Extracted records
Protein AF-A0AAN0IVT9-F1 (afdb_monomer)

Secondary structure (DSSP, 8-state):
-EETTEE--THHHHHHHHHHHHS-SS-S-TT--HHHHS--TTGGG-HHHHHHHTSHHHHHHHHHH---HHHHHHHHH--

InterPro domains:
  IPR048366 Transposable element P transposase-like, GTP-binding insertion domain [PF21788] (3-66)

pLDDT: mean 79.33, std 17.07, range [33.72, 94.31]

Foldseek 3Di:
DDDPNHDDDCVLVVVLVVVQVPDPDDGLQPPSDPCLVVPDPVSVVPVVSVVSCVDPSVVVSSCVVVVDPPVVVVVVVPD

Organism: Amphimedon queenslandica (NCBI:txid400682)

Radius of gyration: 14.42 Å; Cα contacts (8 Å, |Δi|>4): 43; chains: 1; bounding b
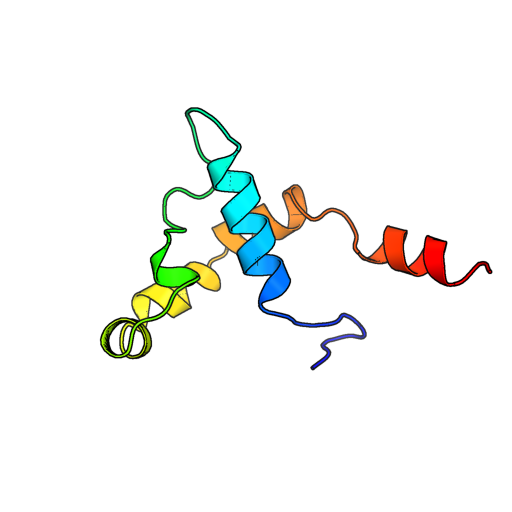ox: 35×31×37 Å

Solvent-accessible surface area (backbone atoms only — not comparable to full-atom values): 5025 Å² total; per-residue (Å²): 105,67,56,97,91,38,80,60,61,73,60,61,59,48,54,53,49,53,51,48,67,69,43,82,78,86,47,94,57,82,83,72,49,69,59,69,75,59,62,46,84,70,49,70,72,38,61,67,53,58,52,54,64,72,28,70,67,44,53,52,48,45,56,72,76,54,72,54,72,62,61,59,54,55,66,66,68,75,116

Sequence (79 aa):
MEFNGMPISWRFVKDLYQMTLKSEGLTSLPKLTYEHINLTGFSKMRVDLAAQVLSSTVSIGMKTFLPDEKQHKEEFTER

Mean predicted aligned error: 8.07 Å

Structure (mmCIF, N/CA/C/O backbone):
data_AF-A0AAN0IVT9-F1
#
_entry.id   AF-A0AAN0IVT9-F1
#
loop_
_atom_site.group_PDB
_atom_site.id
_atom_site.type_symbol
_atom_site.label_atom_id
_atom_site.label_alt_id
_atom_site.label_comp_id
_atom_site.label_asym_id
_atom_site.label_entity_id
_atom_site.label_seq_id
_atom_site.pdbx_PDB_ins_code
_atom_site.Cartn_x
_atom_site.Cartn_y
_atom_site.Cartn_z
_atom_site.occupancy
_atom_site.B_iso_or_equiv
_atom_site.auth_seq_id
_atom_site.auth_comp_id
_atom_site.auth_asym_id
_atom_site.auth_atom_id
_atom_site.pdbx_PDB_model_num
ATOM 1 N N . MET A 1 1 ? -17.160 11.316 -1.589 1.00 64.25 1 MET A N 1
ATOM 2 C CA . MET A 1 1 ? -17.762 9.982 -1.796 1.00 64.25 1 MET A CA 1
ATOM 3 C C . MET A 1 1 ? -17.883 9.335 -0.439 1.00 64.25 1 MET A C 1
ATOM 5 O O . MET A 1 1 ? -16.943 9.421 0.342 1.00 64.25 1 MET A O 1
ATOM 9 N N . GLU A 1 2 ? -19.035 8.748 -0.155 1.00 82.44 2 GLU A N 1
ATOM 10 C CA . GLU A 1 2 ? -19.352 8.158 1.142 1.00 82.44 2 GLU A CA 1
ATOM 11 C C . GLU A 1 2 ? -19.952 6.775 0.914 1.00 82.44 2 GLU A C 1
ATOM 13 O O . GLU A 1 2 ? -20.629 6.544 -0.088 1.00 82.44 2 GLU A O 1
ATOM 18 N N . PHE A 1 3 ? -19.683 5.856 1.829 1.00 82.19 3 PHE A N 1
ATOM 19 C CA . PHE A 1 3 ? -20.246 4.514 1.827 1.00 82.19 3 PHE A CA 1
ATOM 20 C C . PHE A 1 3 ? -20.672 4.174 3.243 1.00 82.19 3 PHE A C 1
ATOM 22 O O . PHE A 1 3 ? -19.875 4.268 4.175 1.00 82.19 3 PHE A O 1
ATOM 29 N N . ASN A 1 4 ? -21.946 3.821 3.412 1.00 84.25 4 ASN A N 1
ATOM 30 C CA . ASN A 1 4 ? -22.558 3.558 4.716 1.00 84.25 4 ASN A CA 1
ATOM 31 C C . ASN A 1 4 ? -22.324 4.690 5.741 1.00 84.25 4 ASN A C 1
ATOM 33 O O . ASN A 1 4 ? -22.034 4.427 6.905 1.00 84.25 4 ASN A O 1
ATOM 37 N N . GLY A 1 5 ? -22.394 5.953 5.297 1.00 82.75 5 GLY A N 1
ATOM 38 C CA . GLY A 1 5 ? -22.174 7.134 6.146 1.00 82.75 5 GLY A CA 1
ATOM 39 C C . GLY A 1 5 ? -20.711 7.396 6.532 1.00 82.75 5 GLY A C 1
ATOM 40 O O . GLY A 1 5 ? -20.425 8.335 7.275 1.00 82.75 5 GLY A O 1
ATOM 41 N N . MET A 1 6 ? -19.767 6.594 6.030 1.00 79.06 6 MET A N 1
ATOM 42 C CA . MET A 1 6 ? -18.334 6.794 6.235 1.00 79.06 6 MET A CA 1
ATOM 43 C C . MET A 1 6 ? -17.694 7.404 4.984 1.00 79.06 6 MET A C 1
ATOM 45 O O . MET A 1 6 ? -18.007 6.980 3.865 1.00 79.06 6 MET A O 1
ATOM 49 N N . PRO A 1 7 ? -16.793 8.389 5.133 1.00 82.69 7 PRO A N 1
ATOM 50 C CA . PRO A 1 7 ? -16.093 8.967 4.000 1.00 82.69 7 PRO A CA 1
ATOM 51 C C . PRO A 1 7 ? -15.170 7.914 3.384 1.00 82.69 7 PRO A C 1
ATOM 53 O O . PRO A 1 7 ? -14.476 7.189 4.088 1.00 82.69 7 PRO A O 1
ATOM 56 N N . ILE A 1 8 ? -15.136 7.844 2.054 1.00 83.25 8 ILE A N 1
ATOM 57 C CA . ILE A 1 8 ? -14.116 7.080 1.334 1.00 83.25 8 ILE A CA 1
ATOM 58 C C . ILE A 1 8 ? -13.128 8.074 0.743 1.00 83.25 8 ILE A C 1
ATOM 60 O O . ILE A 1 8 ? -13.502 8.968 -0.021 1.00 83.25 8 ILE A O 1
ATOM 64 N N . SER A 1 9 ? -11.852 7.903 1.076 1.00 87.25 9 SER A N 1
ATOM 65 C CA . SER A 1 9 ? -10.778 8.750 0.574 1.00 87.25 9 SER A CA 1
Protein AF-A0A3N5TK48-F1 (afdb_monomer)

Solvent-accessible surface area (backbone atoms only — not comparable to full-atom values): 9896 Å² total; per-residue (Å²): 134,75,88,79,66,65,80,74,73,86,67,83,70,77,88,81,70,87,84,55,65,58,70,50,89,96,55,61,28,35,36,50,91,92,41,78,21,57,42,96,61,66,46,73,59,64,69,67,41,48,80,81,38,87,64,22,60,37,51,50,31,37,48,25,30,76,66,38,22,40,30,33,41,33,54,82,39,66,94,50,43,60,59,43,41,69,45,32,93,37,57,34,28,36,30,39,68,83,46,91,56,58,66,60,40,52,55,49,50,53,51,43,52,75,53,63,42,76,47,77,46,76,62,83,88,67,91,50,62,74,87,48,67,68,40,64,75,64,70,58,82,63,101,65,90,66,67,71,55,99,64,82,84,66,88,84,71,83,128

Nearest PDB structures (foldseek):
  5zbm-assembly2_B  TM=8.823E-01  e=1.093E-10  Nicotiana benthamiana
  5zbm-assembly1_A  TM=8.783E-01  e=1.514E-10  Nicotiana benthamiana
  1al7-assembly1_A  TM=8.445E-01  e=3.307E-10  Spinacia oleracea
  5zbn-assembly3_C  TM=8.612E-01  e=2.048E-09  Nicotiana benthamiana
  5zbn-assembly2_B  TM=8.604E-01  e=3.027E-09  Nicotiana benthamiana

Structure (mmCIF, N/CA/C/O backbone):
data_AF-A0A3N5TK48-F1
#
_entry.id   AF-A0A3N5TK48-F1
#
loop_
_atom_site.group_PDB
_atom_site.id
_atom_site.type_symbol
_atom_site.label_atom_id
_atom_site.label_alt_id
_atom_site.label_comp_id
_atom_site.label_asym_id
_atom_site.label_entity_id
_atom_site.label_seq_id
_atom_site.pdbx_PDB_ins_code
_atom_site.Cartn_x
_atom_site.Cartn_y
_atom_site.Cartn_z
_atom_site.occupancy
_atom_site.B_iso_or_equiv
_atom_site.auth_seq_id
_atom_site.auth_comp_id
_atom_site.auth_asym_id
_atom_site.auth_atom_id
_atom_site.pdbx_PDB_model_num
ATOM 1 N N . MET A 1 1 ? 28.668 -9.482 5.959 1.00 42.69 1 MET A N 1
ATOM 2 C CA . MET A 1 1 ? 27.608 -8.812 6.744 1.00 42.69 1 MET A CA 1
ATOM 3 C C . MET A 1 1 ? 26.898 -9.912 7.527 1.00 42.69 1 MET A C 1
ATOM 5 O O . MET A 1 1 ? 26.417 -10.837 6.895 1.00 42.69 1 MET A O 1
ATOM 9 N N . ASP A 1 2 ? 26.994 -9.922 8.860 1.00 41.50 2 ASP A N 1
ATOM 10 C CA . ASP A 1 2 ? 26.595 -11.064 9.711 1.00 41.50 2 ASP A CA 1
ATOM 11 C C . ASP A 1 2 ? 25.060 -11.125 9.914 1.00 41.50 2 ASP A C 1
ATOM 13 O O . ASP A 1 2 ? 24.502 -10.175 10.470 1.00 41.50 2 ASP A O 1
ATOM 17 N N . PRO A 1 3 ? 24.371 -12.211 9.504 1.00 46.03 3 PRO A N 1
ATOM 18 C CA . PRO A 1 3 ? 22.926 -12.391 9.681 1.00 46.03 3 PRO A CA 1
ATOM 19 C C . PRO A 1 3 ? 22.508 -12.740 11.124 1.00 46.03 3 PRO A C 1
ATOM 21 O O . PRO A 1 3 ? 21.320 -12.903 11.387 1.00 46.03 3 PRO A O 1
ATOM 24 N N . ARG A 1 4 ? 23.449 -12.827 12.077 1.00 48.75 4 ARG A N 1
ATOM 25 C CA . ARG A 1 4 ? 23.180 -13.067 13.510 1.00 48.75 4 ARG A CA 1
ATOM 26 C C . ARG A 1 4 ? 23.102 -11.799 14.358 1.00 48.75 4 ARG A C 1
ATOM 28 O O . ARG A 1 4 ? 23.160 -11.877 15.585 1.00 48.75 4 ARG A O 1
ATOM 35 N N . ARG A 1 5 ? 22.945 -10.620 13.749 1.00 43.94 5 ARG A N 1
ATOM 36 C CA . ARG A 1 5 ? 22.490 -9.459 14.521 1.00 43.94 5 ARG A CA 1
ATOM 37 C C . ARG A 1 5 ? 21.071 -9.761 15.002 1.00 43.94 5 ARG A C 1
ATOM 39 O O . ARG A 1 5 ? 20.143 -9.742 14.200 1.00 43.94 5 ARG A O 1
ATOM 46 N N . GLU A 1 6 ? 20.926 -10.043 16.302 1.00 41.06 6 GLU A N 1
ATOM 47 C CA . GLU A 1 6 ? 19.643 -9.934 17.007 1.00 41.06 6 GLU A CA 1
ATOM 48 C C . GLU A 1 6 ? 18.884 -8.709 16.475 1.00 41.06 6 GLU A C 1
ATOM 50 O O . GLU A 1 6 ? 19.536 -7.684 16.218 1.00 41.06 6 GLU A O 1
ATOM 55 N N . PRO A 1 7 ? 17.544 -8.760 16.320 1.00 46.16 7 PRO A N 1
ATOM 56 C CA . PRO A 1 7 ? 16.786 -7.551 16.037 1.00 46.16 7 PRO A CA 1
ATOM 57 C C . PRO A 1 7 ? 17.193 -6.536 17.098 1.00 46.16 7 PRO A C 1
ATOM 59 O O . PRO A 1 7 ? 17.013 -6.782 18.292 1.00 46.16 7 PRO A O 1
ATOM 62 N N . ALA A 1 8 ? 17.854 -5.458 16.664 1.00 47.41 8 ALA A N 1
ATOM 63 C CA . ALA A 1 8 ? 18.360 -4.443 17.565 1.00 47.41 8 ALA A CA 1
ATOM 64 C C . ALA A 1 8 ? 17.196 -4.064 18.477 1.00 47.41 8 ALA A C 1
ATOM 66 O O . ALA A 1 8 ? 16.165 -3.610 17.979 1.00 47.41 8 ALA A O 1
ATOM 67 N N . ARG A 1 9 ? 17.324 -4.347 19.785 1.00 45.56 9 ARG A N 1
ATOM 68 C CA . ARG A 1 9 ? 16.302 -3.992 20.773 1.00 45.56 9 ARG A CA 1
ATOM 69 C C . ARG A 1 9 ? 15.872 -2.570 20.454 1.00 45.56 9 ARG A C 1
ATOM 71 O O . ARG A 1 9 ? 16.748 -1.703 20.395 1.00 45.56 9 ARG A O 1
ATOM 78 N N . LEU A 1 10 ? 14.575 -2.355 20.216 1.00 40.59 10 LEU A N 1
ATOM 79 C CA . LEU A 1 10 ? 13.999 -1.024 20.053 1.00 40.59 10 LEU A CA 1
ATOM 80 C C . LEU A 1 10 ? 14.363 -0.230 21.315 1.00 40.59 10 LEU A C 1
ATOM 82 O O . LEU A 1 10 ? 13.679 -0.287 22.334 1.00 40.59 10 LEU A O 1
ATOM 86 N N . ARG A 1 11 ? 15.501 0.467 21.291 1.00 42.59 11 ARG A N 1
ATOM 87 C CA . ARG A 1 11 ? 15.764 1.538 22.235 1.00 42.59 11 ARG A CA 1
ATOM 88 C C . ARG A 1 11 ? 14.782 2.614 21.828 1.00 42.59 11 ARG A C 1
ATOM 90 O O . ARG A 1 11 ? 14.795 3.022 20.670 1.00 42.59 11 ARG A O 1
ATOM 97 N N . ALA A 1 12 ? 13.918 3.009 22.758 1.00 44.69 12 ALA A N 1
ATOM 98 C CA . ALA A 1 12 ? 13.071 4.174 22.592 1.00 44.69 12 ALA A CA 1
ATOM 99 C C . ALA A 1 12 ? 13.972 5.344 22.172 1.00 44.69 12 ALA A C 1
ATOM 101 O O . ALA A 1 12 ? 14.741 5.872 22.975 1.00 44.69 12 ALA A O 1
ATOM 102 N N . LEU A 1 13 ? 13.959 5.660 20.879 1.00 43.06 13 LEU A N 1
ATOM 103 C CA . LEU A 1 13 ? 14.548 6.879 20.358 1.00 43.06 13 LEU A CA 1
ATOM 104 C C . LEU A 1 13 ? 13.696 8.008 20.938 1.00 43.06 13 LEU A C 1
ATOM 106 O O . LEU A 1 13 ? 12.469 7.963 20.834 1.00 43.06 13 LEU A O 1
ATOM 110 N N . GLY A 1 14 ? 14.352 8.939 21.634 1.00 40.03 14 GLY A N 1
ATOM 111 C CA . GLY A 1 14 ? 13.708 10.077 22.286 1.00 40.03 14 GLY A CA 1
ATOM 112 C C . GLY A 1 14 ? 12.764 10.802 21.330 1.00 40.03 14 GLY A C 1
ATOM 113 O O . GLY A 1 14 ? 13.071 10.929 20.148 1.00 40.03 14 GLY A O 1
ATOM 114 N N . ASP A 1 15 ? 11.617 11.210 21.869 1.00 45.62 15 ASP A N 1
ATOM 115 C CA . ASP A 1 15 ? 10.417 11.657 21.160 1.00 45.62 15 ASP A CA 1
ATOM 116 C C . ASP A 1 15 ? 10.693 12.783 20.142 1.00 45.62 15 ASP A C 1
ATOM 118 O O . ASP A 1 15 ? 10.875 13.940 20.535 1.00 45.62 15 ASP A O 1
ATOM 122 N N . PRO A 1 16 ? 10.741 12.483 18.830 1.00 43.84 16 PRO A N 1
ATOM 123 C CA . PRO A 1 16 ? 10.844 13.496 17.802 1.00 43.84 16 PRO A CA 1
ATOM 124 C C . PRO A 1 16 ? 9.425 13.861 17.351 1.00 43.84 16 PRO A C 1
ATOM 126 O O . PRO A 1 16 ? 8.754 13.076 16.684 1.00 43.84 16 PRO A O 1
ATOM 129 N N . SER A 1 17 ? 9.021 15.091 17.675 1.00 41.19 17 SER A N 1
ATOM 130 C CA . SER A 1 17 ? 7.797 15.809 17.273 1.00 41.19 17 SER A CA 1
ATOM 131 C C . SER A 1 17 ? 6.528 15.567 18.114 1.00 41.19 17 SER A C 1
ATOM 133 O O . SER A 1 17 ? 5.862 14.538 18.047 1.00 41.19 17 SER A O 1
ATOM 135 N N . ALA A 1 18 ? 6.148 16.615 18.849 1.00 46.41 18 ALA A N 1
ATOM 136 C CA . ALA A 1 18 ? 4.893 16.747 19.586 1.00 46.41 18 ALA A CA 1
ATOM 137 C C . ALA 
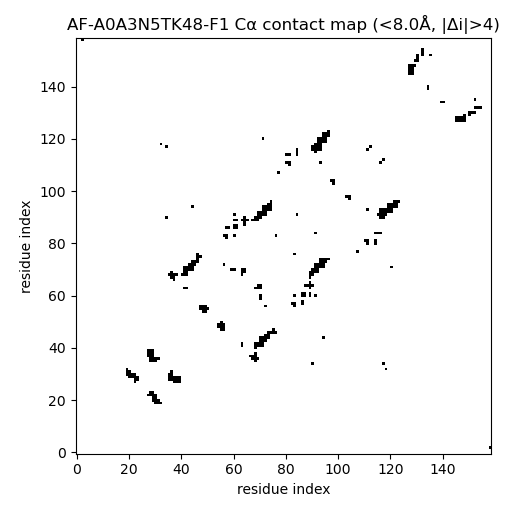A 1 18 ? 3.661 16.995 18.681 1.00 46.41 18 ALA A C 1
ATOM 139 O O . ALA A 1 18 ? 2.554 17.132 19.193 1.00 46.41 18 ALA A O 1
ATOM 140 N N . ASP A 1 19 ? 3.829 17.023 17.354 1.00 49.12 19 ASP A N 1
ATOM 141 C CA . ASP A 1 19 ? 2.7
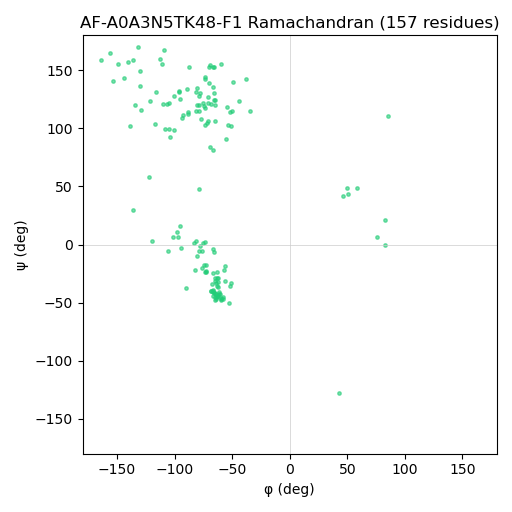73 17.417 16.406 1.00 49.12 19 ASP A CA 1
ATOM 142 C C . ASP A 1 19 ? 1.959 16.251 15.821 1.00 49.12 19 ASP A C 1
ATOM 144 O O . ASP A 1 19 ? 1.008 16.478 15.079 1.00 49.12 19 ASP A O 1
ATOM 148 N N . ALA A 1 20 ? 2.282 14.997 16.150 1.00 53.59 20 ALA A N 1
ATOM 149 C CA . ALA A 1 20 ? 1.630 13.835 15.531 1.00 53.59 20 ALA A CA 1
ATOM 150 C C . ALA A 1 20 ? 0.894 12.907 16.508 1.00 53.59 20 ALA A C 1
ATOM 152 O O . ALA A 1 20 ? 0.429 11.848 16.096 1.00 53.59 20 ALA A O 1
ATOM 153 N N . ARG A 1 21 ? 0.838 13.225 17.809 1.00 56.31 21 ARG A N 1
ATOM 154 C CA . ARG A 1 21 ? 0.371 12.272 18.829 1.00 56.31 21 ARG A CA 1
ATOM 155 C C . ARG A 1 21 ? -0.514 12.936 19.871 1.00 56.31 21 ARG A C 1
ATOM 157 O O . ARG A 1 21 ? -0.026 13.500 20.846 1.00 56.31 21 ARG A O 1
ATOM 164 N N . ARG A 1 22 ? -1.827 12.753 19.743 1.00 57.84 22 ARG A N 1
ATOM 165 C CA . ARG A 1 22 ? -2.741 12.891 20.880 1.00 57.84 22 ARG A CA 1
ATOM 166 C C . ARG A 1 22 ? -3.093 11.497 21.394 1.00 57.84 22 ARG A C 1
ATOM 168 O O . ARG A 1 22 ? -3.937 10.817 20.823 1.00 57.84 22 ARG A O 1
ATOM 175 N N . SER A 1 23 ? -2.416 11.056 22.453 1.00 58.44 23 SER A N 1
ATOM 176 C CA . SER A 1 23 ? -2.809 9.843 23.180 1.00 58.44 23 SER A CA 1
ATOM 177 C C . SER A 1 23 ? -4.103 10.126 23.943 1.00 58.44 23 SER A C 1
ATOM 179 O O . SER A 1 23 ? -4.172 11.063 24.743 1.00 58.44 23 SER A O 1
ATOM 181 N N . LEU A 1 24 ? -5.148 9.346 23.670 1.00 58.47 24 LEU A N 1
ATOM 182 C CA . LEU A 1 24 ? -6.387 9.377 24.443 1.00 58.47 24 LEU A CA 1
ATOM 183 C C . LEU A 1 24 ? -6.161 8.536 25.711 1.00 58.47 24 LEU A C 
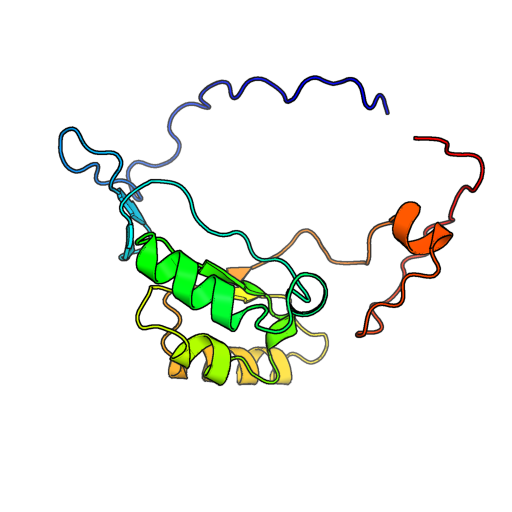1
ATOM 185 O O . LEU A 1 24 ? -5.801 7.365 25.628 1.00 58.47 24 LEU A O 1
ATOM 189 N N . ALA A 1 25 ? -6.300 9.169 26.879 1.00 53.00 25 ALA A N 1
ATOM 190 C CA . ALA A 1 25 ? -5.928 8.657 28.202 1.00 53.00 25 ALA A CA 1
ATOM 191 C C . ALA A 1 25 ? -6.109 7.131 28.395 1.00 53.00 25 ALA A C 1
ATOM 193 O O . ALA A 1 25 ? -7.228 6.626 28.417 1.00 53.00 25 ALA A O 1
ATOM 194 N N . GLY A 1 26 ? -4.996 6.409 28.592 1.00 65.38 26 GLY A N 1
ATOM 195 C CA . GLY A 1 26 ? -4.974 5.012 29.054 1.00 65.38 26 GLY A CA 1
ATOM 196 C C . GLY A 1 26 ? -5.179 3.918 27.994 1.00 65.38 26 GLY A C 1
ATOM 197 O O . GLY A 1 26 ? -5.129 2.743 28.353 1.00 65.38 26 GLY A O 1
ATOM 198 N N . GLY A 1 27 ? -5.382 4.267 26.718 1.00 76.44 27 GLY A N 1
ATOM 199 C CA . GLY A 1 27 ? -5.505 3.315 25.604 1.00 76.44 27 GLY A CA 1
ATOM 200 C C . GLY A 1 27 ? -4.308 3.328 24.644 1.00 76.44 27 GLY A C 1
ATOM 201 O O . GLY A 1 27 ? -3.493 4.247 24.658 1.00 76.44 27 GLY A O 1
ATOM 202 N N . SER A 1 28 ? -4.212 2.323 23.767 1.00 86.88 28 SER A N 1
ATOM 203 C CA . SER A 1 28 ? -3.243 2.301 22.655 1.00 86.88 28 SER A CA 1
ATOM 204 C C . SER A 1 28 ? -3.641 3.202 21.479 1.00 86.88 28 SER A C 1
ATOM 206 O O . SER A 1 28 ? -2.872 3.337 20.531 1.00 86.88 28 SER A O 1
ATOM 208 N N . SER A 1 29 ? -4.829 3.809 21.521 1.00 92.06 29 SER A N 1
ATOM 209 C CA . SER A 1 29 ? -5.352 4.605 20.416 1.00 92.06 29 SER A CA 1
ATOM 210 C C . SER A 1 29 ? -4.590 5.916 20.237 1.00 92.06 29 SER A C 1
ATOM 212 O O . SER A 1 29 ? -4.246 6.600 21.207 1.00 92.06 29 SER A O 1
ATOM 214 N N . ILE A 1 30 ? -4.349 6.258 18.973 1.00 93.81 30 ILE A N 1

Task item: From the entries above, extract only the lines running from the one containing "ATOM 115 C CA" through the one containing "ATOM 131 C C", inclusive.

Output of the task:
ATOM 115 C CA . ASP A 1 15 ? 10.417 11.657 21.160 1.00 45.62 15 ASP A CA 1
ATOM 116 C C . ASP A 1 15 ? 10.693 12.783 20.142 1.00 45.62 15 ASP A C 1
ATOM 118 O O . ASP A 1 15 ? 10.875 13.940 20.535 1.00 45.62 15 ASP A O 1
ATOM 122 N N . PRO A 1 16 ? 10.741 12.483 18.830 1.00 43.84 16 PRO A N 1
ATOM 123 C CA . PRO A 1 16 ? 10.844 13.496 17.802 1.00 43.84 16 PRO A CA 1
ATOM 124 C C . PRO A 1 16 ? 9.425 13.861 17.351 1.00 43.84 16 PRO A C 1
ATOM 126 O O . PRO A 1 16 ? 8.754 13.076 16.684 1.00 43.84 16 PRO A O 1
ATOM 129 N N . SER A 1 17 ? 9.021 15.091 17.675 1.00 41.19 17 SER A N 1
ATOM 130 C CA . SER A 1 17 ? 7.797 15.809 17.273 1.00 41.19 17 SER A CA 1
ATOM 131 C C . SER A 1 17 ? 6.528 15.567 18.114 1.00 41.19 17 SER A C 1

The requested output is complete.